In other words, in creating a supposed “absolute right to convert” Congress anticipated at the time that those debtors who would be using Chapter 13 under the “new” Code would be only those who were doing so only to repay their debts, and this was the express policy of permitting conversion. And this understanding is manifest throughout the language and structure of Chapter 13. Congress sought to regulate the more obvious abuses that could be anticipated under Chapter 13, such as plans where the debtor would actually pay less than under Chapter 7.

So it seems evident that Congress simply did not anticipate that a debtor might try to use conversion as a tool of bad faith abuse as Marrama did here. All Congress seems to have had in mind would be good faith debtors, not bad faith, so it didn’t anticipate abuse of the conversion right (even now the scam itself is not obvious). So, instead, Congress simply expressed that the policy of the section was to enable good faith debtors to convert, thereby implying that this was the condition on the absolute right to convert.

And this explains why Alito can point to no policy purpose that would be advanced by permitting bad faith conversions, because Congress’s policy was to permit only good faith conversions.

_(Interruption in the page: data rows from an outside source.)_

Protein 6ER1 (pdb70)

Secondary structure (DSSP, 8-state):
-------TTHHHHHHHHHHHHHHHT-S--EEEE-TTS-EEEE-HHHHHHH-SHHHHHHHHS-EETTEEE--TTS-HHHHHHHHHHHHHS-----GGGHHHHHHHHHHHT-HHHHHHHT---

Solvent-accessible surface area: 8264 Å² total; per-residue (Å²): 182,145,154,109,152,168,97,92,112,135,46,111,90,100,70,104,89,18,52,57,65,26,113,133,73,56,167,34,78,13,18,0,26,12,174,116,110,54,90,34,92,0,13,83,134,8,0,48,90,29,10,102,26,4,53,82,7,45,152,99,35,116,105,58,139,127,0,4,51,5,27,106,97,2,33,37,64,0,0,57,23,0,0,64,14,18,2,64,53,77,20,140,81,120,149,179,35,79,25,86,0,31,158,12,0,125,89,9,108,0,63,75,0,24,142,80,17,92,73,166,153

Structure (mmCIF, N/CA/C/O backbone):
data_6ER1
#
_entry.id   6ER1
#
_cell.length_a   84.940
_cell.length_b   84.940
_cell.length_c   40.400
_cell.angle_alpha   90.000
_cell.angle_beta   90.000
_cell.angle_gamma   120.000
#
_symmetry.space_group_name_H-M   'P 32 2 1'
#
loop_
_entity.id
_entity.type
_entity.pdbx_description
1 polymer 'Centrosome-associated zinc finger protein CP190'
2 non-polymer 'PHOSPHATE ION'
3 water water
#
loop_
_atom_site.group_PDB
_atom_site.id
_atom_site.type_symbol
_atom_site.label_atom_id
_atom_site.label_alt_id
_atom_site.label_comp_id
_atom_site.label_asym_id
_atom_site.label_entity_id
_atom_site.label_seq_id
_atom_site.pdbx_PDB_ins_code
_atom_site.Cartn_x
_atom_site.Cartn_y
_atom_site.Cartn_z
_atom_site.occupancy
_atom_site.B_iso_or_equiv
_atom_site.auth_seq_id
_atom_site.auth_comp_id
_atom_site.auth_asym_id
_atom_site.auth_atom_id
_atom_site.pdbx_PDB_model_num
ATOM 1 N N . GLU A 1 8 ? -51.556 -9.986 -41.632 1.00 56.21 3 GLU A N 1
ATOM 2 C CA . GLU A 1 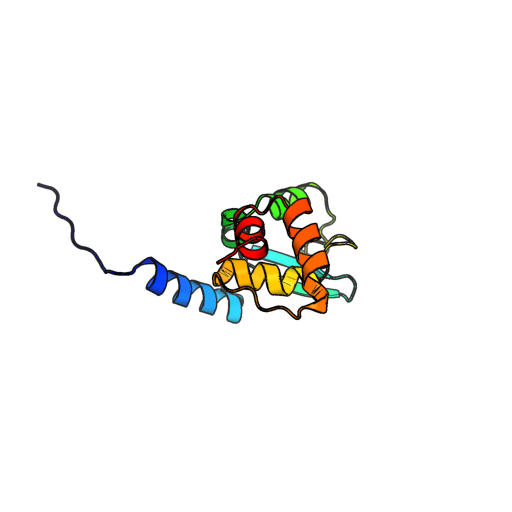8 ? -51.611 -8.668 -40.953 1.00 46.01 3 GLU A CA 1
ATOM 3 C C . GLU A 1 8 ? -51.160 -8.802 -39.495 1.00 40.86 3 GLU A C 1
ATOM 4 O O . GLU A 1 8 ? -51.069 -9.909 -38.936 1.00 35.58 3 GLU A O 1
ATOM 10 N N . VAL A 1 9 ? -50.933 -7.654 -38.869 1.00 34.46 4 VAL A N 1
ATOM 11 C CA . VAL A 1 9 ? -50.469 -7.616 -37.490 1.00 26.28 4 VAL A CA 1
ATOM 12 C C . VAL A 1 9 ? -51.654 -7.762 -36.525 1.00 25.79 4 VAL A C 1
ATOM 13 O O . VAL A 1 9 ? -52.602 -6.969 -36.563 1.00 28.01 4 VAL A O 1
ATOM 17 N N . LYS A 1 10 ? -51.588 -8.765 -35.662 1.00 18.98 5 LYS A N 1
ATOM 18 C CA . LYS A 1 10 ? -52.578 -8.971 -34.602 1.00 18.47 5 LYS A CA 1
ATOM 19 C C . LYS A 1 10 ? -52.080 -8.445 -33.268 1.00 18.75 5 LYS A C 1
ATOM 20 O O . LYS A 1 10 ? -50.895 -8.202 -33.075 1.00 19.81 5 LYS A O 1
ATOM 26 N N . SER A 1 11 ? -53.013 -8.278 -32.345 1.00 18.99 6 SER A N 1
ATOM 27 C CA . SER A 1 11 ? -52.611 -7.919 -31.015 1.00 20.84 6 SER A CA 1
ATOM 28 C C . SER A 1 11 ? -53.527 -8.530 -29.973 1.00 22.88 6 SER A C 1
ATOM 29 O O . SER A 1 11 ? -54.732 -8.640 -30.181 1.00 24.91 6 SER A O 1
ATOM 32 N N . VAL A 1 12 ? -52.904 -8.981 -28.884 1.00 19.78 7 VAL A N 1
ATOM 33 C CA . VAL A 1 12 ? -53.617 -9.528 -27.727 1.00 19.60 7 VAL A CA 1
ATOM 34 C C . VAL A 1 12 ? -52.978 -8.869 -26.501 1.00 16.96 7 VAL A C 1
ATOM 35 O O . VAL A 1 12 ? -51.815 -8.416 -26.574 1.00 18.86 7 VAL A O 1
ATOM 39 N N . LYS A 1 13 ? -53.720 -8.780 -25.397 1.00 16.50 8 LYS A N 1
ATOM 40 C CA . LYS A 1 13 ? -53.235 -8.046 -24.245 1.00 17.32 8 LYS A CA 1
ATOM 41 C C . LYS A 1 13 ? -53.632 -8.689 -22.927 1.00 16.59 8 LYS A C 1
ATOM 42 O O . LYS A 1 13 ? -54.664 -9.373 -22.821 1.00 18.69 8 LYS A O 1
ATOM 48 N N . VAL A 1 14 ? -52.791 -8.447 -21.914 1.00 17.29 9 VAL A N 1
ATOM 49 C CA . VAL A 1 14 ? -53.099 -8.755 -20.521 1.00 17.90 9 VAL A CA 1
ATOM 50 C C . VAL A 1 14 ? -53.658 -7.461 -19.916 1.00 18.99 9 VAL A C 1
ATOM 51 O O . VAL A 1 14 ? -53.007 -6.421 -19.935 1.00 23.06 9 VAL A O 1
ATOM 55 N N . ASP A 1 15 ? -54.862 -7.535 -19.365 1.00 19.99 10 ASP A N 1
ATOM 56 C CA . ASP A 1 15 ? -55.469 -6.372 -18.761 1.00 20.69 10 ASP A CA 1
ATOM 57 C C . ASP A 1 15 ? -54.729 -5.973 -17.466 1.00 2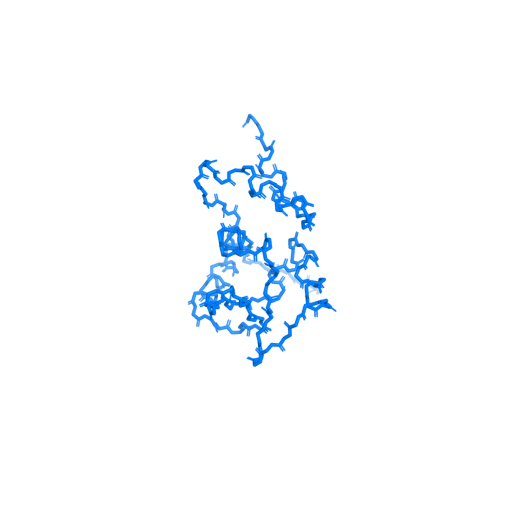0.86 10 ASP A C 1
ATOM 58 O O . ASP A 1 15 ? -54.094 -6.802 -16.778 1.00 22.29 10 ASP A O 1
ATOM 63 N N . ASN A 1 16 ? -54.802 -4.695 -17.163 1.00 21.64 11 ASN A N 1
ATOM 64 C CA . ASN A 1 16 ? -54.270 -4.173 -15.903 1.00 20.59 11 ASN A CA 1
ATOM 65 C C . ASN A 1 16 ? -52.775 -4.438 -15.745 1.00 18.51 11 ASN A C 1
ATOM 66 O O . ASN A 1 16 ? -52.286 -4.816 -14.671 1.00 19.95 11 ASN A O 1
ATOM 71 N N . TRP A 1 17 ? -52.042 -4.179 -16.823 1.00 18.38 12 TRP A N 1
ATOM 72 C CA . TRP A 1 17 ? -50.602 -4.437 -16.810 1.00 16.39 12 TRP A CA 1
ATOM 73 C C . TRP A 1 17 ? -49.860 -3.641 -15.742 1.00 16.56 12 TRP A C 1
ATOM 74 O O . TRP A 1 17 ? -48.901 -4.136 -15.135 1.00 16.99 12 TRP A O 1
ATOM 85 N N . GLY A 1 18 ? -50.309 -2.415 -15.509 1.00 17.65 13 GLY A N 1
ATOM 86 C CA . GLY A 1 18 ? -49.697 -1.570 -14.506 1.00 18.16 13 GLY A CA 1
ATOM 87 C C . GLY A 1 18 ? -49.728 -2.175 -13.108 1.00 16.66 13 GLY A C 1
ATOM 88 O O . GLY A 1 18 ? -48.773 -2.069 -12.381 1.00 18.25 13 GLY A O 1
ATOM 89 N N . VAL A 1 19 ? -50.858 -2.790 -12.753 1.00 18.64 14 VAL A N 1
ATOM 90 C CA . VAL A 1 19 ? -51.040 -3.460 -11.466 1.00 19.18 14 VAL A CA 1
ATOM 91 C C . VAL A 1 19 ? -50.098 -4.659 -11.374 1.00 18.44 14 VAL A C 1
ATOM 92 O O . VAL A 1 19 ? -49.397 -4.829 -10.348 1.00 20.17 14 VAL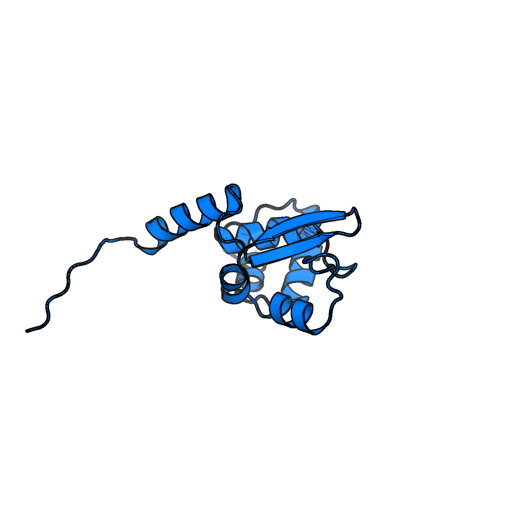 A O 1
ATOM 96 N N . PHE A 1 20 ? -50.051 -5.465 -12.451 1.00 19.25 15 PHE A N 1
ATOM 97 C CA . PHE A 1 20 ? -49.099 -6.594 -12.526 1.00 17.74 15 PHE A CA 1
ATOM 98 C C . PHE A 1 20 ? -47.656 -6.123 -12.278 1.00 16.89 15 PHE A C 1
ATOM 99 O O . PHE A 1 20 ? -46.930 -6.680 -11.458 1.00 18.72 15 PHE A O 1
ATOM 107 N N . PHE A 1 21 ? -47.252 -5.093 -13.005 1.00 16.08 16 PHE A N 1
ATOM 108 C CA . PHE A 1 21 ? -45.895 -4.655 -13.006 1.00 15.43 16 PHE A CA 1
ATOM 109 C C . PHE A 1 21 ? -45.474 -4.063 -11.656 1.00 15.52 16 PHE A C 1
ATOM 110 O O . PHE A 1 21 ? -44.393 -4.371 -11.157 1.00 16.46 16 PHE A O 1
ATOM 118 N N . LEU A 1 22 ? -46.348 -3.238 -11.085 1.00 15.54 17 LEU A N 1
ATOM 119 C CA . LEU A 1 22 ? -46.084 -2.634 -9.797 1.00 15.87 17 LEU A CA 1
ATOM 120 C C . LEU A 1 22 ? -45.871 -3.681 -8.713 1.00 15.91 17 LEU A C 1
ATOM 121 O O . LEU A 1 22 ? -45.016 -3.507 -7.846 1.00 18.46 17 LEU A O 1
ATOM 126 N N . GLN A 1 23 ? -46.647 -4.761 -8.748 1.00 16.12 18 GLN A N 1
ATOM 127 C CA . GLN A 1 23 ? -46.471 -5.814 -7.745 1.00 18.08 18 GLN A CA 1
ATOM 128 C C . GLN A 1 23 ? -45.068 -6.380 -7.825 1.00 17.52 18 GLN A C 1
ATOM 129 O O . GLN A 1 23 ? -44.398 -6.636 -6.806 1.00 19.74 18 GLN A O 1
ATOM 139 N N . LYS A 1 24 ? -44.604 -6.597 -9.070 1.00 15.93 19 LYS A N 1
ATOM 140 C CA . LYS A 1 24 ? -43.251 -7.140 -9.266 1.00 15.94 19 LYS A CA 1
ATOM 141 C C . LYS A 1 24 ? -42.170 -6.172 -8.837 1.00 15.78 19 LYS A C 1
ATOM 142 O O . LYS A 1 24 ? -41.193 -6.544 -8.152 1.00 17.67 19 LYS A O 1
ATOM 148 N N . LEU A 1 25 ? -42.352 -4.905 -9.191 1.00 15.11 20 LEU A N 1
ATOM 149 C CA . LEU A 1 25 ? -41.413 -3.870 -8.838 1.00 15.13 20 LEU A CA 1
ATOM 150 C C . LEU A 1 25 ? -41.301 -3.675 -7.299 1.00 16.47 20 LEU A C 1
ATOM 151 O O . LEU A 1 25 ? -40.214 -3.519 -6.762 1.00 17.18 20 LEU A O 1
ATOM 156 N N . GLN A 1 26 ? -42.438 -3.692 -6.636 1.00 16.80 21 GLN A N 1
ATOM 157 C CA . GLN A 1 26 ? -42.471 -3.556 -5.155 1.00 17.93 21 GLN A CA 1
ATOM 158 C C . GLN A 1 26 ? -41.713 -4.697 -4.507 1.00 17.54 21 GLN A C 1
ATOM 159 O O . GLN A 1 26 ? -40.934 -4.476 -3.572 1.00 20.03 21 GLN A O 1
ATOM 165 N N . ASN A 1 27 ? -41.897 -5.920 -5.012 1.00 17.55 22 ASN A N 1
ATOM 166 C CA . ASN A 1 27 ? -41.133 -7.041 -4.530 1.00 17.74 22 ASN A CA 1
ATOM 167 C C . ASN A 1 27 ? -39.640 -6.858 -4.710 1.00 18.11 22 ASN A C 1
ATOM 168 O O . ASN A 1 27 ? -38.848 -7.150 -3.828 1.00 20.37 22 ASN A O 1
ATOM 173 N N . PHE A 1 28 ? -39.237 -6.384 -5.878 1.00 17.03 23 PHE A N 1
ATOM 174 C CA . PHE A 1 28 ? -37.825 -6.109 -6.089 1.00 18.12 23 PHE A CA 1
ATOM 175 C C . PHE A 1 28 ? -37.247 -5.074 -5.089 1.00 17.59 23 PHE A C 1
ATOM 176 O O . PHE A 1 28 ? -36.105 -5.193 -4.627 1.00 20.71 23 PHE A O 1
ATOM 184 N N . PHE A 1 29 ? -38.020 -4.036 -4.843 1.00 16.93 24 PHE A N 1
ATOM 185 C CA . PHE A 1 29 ? -37.645 -3.012 -3.877 1.00 17.93 24 PHE A CA 1
ATOM 186 C C . PHE A 1 29 ? -37.488 -3.598 -2.487 1.00 20.28 24 PHE A C 1
ATOM 187 O O . PHE A 1 29 ? -36.463 -3.377 -1.848 1.00 22.32 24 PHE A O 1
ATOM 195 N N . ASN A 1 30 ? -38.431 -4.446 -2.077 1.00 18.99 25 ASN A N 1
ATOM 196 C CA . ASN A 1 30 ? -38.380 -5.063 -0.755 1.00 22.22 25 ASN A CA 1
ATOM 197 C C . ASN A 1 30 ? -37.175 -5.991 -0.610 1.00 22.14 25 ASN A C 1
ATOM 198 O O . ASN A 1 30 ? -36.600 -6.056 0.459 1.00 30.50 25 ASN A O 1
ATOM 203 N N . LYS A 1 31 ? -36.760 -6.654 -1.695 1.00 23.90 26 LYS A N 1
ATOM 204 C CA . LYS A 1 31 ? -35.660 -7.627 -1.658 1.00 24.97 26 LYS A CA 1
ATOM 205 C C . LYS A 1 31 ? -34.322 -6.981 -2.084 1.00 24.67 26 LYS A C 1
ATOM 206 O O . LYS A 1 31 ? -33.292 -7.647 -2.071 1.00 28.65 26 LYS A O 1
ATOM 212 N N . THR A 1 32 ? -34.350 -5.698 -2.479 1.00 22.14 27 THR A N 1
ATOM 213 C CA . THR A 1 32 ? -33.205 -4.926 -3.042 1.00 23.35 27 THR A CA 1
ATOM 214 C C . THR A 1 32 ? -32.608 -5.580 -4.283 1.00 30.52 27 THR A C 1
ATOM 215 O O . THR A 1 32 ? -31.388 -5.619 -4.449 1.00 42.89 27 THR A O 1
ATOM 219 N N . ASP A 1 33 ? -33.483 -6.121 -5.119 1.00 23.83 28 ASP A N 1
ATOM 220 C CA . ASP A 1 33 ? -33.107 -6.731 -6.397 1.00 23.84 28 ASP A CA 1
ATOM 221 C C . ASP A 1 33 ? -33.086 -5.654 -7.447 1.00 20.69 28 ASP A C 1
ATOM 222 O O . ASP A 1 33 ? -34.048 -4.886 -7.560 1.00 21.28 28 ASP A O 1
ATOM 227 N N . TYR A 1 34 ? -31.985 -5.602 -8.200 1.00 19.21 29 TYR A N 1
ATOM 228 C CA . TYR A 1 34 ? -31.773 -4.702 -9.339 1.00 20.93 29 TYR A CA 1
ATOM 229 C C . TYR A 1 34 ? -31.632 -3.257 -8.917 1.00 18.55 29 TYR A C 1
ATOM 230 O O . TYR A 1 34 ? -31.620 -2.367 -9.771 1.00 21.16 29 TYR A O 1
ATOM 239 N N . CYS A 1 35 ? -31.424 -3.002 -7.614 1.00 22.42 30 CYS A N 1
ATOM 240 C CA . CYS A 1 35 ? -31.245 -1.619 -7.165 1.00 20.59 30 CYS A CA 1
ATOM 241 C C . CYS A 1 35 ? -29.917 -1.076 -7.697 1.00 21.63 30 CYS A C 1
ATOM 242 O O . CYS A 1 35 ? -28.931 -1.817 -7.834 1.00 25.63 30 CYS A O 1
ATOM 245 N N . ASP A 1 36 ? -29.914 0.196 -8.060 1.00 19.88 31 ASP A N 1
ATOM 246 C CA . ASP A 1 36 ? -28.750 0.796 -8.701 1.00 20.77 31 ASP A CA 1
ATOM 247 C C . ASP A 1 36 ? -28.389 2.139 -8.154 1.00 20.23 31 ASP A C 1
ATOM 248 O O . ASP A 1 36 ? -27.517 2.814 -8.701 1.00 23.11 31 ASP A O 1
ATOM 253 N N . LEU A 1 37 ? -28.987 2.480 -7.015 1.00 19.21 32 LEU A N 1
ATOM 254 C CA . LEU A 1 37 ? -28.718 3.743 -6.337 1.00 17.97 32 LEU A CA 1
ATOM 255 C C . LEU A 1 37 ? -28.878 3.513 -4.835 1.00 18.54 32 LEU A C 1
ATOM 256 O O . LEU A 1 37 ? -29.932 3.022 -4.388 1.00 19.72 32 LEU A O 1
ATOM 261 N N . THR A 1 38 ? -27.844 3.852 -4.050 1.00 17.72 33 THR A N 1
ATOM 262 C CA . THR A 1 38 ? -27.856 3.700 -2.618 1.00 17.26 33 THR A CA 1
ATOM 263 C C . THR A 1 38 ? -27.836 5.087 -2.014 1.00 16.16 33 THR A C 1
ATOM 264 O O . THR A 1 38 ? -26.901 5.865 -2.274 1.00 19.78 33 THR A O 1
ATOM 268 N N . LEU A 1 39 ? -28.874 5.395 -1.226 1.00 16.52 34 LEU A N 1
ATOM 269 C CA . LEU A 1 39 ? -28.987 6.677 -0.534 1.00 16.81 34 LEU A CA 1
ATOM 270 C C . LEU A 1 39 ? -28.477 6.512 0.877 1.00 17.50 34 LEU A C 1
ATOM 271 O O . LEU A 1 39 ? -28.869 5.576 1.575 1.00 20.36 34 LEU A O 1
ATOM 276 N N . GLN A 1 40 ? -27.599 7.403 1.312 1.00 17.46 35 GLN A N 1
ATOM 277 C CA . GLN A 1 40 ? -27.033 7.341 2.655 1.00 17.56 35 GLN A CA 1
ATOM 278 C C . GLN A 1 40 ? -27.409 8.548 3.500 1.00 16.97 35 GLN A C 1
ATOM 279 O O . GLN A 1 40 ? -27.178 9.698 3.066 1.00 19.03 35 GLN A O 1
ATOM 285 N N . PHE A 1 41 ? -27.930 8.260 4.703 1.00 16.87 36 PHE A N 1
ATOM 286 C CA . PHE A 1 41 ? -28.359 9.268 5.658 1.00 17.07 36 PHE A CA 1
ATOM 287 C C . PHE A 1 41 ? -27.251 9.656 6.645 1.00 19.23 36 PHE A C 1
ATOM 288 O O . PHE A 1 41 ? -26.207 8.993 6.713 1.00 21.27 36 PHE A O 1
ATOM 296 N N . ARG A 1 42 ? -27.478 10.724 7.400 1.00 19.52 37 ARG A N 1
ATOM 297 C CA . ARG A 1 42 ? -26.465 11.267 8.322 1.00 22.62 37 ARG A CA 1
ATOM 298 C C . ARG A 1 42 ? -26.072 10.255 9.392 1.00 22.65 37 ARG A C 1
ATOM 299 O O . ARG A 1 42 ? -24.904 10.226 9.829 1.00 27.50 37 ARG A O 1
ATOM 311 N N . ASP A 1 43 ? -27.038 9.410 9.790 1.00 21.44 38 ASP A N 1
ATOM 312 C CA . ASP A 1 43 ? -26.796 8.341 10.784 1.00 22.72 38 ASP A CA 1
ATOM 313 C C . ASP A 1 43 ? -26.087 7.075 10.192 1.00 24.19 38 ASP A C 1
ATOM 314 O O . ASP A 1 43 ? -25.899 6.068 10.896 1.00 31.43 38 ASP A O 1
ATOM 319 N N . ASN A 1 44 ? -25.710 7.153 8.911 1.00 24.39 39 ASN A N 1
ATOM 320 C CA . ASN A 1 44 ? -25.003 6.115 8.118 1.00 26.34 39 ASN A CA 1
ATOM 321 C C . ASN A 1 44 ? -25.919 4.995 7.636 1.00 26.43 39 ASN A C 1
ATOM 322 O O . ASN A 1 44 ? -25.453 4.076 6.954 1.00 32.13 39 ASN A O 1
ATOM 327 N N . SER A 1 45 ? -27.224 5.086 7.917 1.00 22.45 40 SER A N 1
ATOM 328 C CA . SER A 1 45 ? -28.177 4.106 7.396 1.00 22.19 40 SER A CA 1
ATOM 329 C C . SER A 1 45 ? -28.378 4.355 5.893 1.00 20.46 40 SER A C 1
ATOM 330 O O . SER A 1 45 ? -28.054 5.428 5.367 1.00 19.89 40 SER A O 1
ATOM 333 N N . GLN A 1 46 ? -28.829 3.326 5.198 1.00 22.13 41 GLN A N 1
ATOM 334 C CA . GLN A 1 46 ? -28.944 3.360 3.759 1.00 21.96 41 GLN A CA 1
ATOM 335 C C . GLN A 1 46 ? -30.289 2.874 3.299 1.00 19.59 41 GLN A C 1
ATOM 336 O O . GLN A 1 46 ? -30.895 1.993 3.899 1.00 26.88 41 GLN A O 1
ATOM 342 N N . LEU A 1 47 ? -30.701 3.416 2.156 1.00 16.95 42 LEU A N 1
ATOM 343 C CA . LEU A 1 47 ? -31.918 2.990 1.470 1.00 17.34 42 LEU A CA 1
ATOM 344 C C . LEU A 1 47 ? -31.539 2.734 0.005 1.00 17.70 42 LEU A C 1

And so what about bad faith conversions? Well, here Stevens has it exactly right–given that Congress only meant to permit good faith conversions, and didn’t (and couldn’t) anticipate all bad faith conversions, bad faith conversions could be policed by the Bankruptcy Court’s ancient and well-established repository equitable powers to prevent bad faith abuse of the bankruptcy process. On this point, then, Stevens is correct.

In the end, the Court fortunately ended up reaching the correct result in the case, although it was only a close case because both the majority and the dissent take a wooden approach to statutory interpretation that didn’t consider the context, and that the outcome would have made more sense had they done so.

Update:

One of the Comments provides a useful explanation for why the debtor may have sought conversion to Chapter 13:

Second, and more likely in my view, is that he knew if he stayed in Chapter 7, the trustee would liquidate the assets he fraudulently transferred. A debtor does not have a unilateral right to dismiss a Chapter 7 case, and remaining in 7 would certainly lead to liquidation — especially in light of the provision of the BK code that says a debtor cannot exempt fraudulently transferred assets. However, if a debtor in Chapter 13 fails to file a confirmable plan, or fails to make the plan payments, the case is usually dismissed. I think this was his goal. So Marrama, knowing the trustee represented a speeding locomotive headed down the tracks squarely at him, simply wanted to jump off the tracks, even if it meant having to deal with his creditors one by one. Perhaps his state exemption law would additionally not bar him from exempting the fraudulently transferred assets.

Update:

Also, to be clear–I don’t believe I’m making an argument that the Court should prefer policy analysis to plain language (and don’t intend to do so). After all, both the majority and the dissent’s opinions are grounded in plain language and both are plausbible. The question is what to do with the silence in sec. 706 about whether the silence as to a bad faith exception excludes reading the language against this background assumption of judicial equitable power. So I’m simply saying that given that both readings are plausible, only one of the two makes any sense when read in the context of the legislative history and policy purpose of the statutory language and explains the particular structure of the statute in a way that makes sense. Instead, the dissent’s opinion misunderstands the legislative history to justify its interpretation of the statutory silence as implying an absolute right to convert, so my quibble is not with textualism per se, but the use of legislative context. I’ve never understood textualism to imply that one should ignore the context and purposes of the statute.